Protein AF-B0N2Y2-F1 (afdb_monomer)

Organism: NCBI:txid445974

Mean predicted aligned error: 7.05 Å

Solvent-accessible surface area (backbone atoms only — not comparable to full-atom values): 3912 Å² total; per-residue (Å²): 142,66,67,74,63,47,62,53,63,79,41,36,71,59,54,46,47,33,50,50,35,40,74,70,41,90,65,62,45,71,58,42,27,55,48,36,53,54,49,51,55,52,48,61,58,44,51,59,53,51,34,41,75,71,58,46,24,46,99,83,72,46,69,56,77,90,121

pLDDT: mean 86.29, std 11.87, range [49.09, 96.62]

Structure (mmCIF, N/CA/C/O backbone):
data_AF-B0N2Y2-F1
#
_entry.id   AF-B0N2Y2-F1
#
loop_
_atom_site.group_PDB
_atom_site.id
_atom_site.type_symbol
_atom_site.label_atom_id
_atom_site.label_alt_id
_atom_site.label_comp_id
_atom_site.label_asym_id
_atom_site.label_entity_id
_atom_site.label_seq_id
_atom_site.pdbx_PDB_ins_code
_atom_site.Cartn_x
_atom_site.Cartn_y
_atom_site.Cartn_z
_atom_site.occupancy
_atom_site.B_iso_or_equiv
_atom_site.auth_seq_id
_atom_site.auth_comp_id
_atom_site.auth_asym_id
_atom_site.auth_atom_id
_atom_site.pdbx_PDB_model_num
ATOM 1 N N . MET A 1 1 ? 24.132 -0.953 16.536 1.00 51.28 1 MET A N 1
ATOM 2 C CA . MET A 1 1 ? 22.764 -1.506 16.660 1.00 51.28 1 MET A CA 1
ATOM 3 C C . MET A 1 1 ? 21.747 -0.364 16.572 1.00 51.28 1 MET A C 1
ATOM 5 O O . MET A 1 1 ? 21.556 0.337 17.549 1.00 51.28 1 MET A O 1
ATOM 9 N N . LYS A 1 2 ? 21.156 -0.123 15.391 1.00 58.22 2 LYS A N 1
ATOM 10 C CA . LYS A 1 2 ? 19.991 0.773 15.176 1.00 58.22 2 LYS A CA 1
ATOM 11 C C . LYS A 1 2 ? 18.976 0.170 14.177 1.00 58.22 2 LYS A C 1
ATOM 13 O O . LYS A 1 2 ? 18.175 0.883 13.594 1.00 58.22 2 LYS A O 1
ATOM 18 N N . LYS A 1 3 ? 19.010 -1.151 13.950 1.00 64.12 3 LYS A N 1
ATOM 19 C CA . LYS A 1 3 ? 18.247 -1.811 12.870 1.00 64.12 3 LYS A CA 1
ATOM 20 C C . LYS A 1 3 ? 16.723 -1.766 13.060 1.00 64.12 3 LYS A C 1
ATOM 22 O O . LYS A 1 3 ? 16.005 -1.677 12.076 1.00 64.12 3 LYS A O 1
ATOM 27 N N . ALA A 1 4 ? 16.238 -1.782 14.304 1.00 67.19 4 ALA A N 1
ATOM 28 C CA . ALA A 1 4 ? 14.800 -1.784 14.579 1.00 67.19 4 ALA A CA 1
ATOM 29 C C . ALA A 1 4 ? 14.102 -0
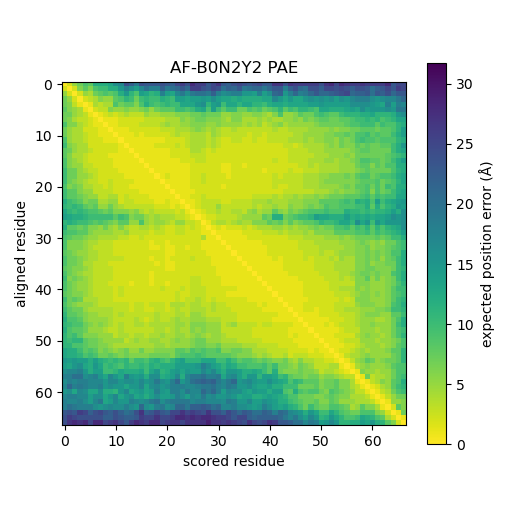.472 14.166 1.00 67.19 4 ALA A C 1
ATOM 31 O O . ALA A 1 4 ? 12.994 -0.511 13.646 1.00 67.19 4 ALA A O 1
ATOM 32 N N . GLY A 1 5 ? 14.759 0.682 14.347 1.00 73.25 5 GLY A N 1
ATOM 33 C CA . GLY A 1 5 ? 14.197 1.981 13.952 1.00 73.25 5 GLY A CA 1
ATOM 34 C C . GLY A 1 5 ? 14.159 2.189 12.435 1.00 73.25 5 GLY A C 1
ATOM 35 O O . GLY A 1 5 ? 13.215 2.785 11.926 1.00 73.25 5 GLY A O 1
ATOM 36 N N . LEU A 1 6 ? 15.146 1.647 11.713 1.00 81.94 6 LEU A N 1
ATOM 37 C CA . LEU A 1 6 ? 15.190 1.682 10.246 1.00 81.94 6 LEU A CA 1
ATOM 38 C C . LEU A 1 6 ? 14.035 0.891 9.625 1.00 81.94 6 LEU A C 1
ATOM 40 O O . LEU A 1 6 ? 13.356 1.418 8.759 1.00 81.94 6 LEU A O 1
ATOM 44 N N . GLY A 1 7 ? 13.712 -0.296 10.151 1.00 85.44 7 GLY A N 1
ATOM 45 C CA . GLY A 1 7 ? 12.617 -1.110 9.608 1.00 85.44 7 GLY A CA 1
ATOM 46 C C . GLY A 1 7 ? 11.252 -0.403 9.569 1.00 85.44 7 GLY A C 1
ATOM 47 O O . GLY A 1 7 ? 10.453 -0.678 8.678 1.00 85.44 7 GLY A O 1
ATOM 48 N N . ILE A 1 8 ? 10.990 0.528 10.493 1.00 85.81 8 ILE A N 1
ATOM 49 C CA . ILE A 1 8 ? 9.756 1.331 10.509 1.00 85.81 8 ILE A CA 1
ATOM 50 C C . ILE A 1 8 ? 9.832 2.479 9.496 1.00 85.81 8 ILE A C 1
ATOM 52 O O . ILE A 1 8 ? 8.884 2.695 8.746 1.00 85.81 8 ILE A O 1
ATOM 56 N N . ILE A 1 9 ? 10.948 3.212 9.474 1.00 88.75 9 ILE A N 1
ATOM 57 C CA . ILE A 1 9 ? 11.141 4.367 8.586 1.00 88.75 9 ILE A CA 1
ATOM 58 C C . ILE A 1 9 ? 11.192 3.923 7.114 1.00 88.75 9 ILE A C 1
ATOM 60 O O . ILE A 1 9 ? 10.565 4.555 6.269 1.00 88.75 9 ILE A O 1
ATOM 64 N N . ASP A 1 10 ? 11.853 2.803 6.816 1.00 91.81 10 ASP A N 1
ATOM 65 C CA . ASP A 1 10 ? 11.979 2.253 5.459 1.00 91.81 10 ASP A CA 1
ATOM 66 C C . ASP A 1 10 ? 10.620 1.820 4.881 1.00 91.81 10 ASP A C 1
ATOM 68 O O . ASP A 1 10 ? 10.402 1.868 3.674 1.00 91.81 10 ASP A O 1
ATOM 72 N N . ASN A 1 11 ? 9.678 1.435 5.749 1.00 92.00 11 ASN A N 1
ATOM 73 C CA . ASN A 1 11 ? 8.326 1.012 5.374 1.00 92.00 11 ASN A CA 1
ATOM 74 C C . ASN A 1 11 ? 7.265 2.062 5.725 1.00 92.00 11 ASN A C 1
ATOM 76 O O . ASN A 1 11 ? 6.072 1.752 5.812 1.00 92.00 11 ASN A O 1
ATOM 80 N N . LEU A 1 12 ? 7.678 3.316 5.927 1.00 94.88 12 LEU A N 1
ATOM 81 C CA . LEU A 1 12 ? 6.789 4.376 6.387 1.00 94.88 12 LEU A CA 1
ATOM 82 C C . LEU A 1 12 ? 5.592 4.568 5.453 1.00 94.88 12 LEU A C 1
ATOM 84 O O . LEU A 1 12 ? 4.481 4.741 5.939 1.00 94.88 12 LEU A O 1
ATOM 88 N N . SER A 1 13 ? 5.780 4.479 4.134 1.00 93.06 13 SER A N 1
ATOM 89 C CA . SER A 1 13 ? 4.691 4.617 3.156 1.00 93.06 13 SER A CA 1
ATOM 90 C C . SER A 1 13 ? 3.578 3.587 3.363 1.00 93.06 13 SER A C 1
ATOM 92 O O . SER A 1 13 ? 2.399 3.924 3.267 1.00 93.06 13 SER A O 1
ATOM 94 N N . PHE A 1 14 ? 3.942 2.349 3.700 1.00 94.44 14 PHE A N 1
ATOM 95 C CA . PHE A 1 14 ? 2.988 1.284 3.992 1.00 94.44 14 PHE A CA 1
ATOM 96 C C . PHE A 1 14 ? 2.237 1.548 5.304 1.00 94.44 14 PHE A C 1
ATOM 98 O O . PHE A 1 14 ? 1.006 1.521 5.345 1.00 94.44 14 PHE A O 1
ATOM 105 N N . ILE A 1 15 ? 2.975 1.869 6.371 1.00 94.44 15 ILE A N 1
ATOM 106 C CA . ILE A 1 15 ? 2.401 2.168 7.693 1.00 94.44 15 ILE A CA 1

==============================

* EXERCISE INSTRUCTIONS:
Print only what lies in the material above starting at the line with "ATOM 46 C C" and ending at the line with "ATOM 48 N N", every line exactly as given.

* RESPONSE AREA:
ATOM 46 C C . GLY A 1 7 ? 11.252 -0.403 9.569 1.00 85.44 7 GLY A C 1
ATOM 47 O O . GLY A 1 7 ? 10.453 -0.678 8.678 1.00 85.44 7 GLY A O 1
ATOM 48 N N . ILE A 1 8 ? 10.990 0.528 10.493 1.00 85.81 8 ILE A N 1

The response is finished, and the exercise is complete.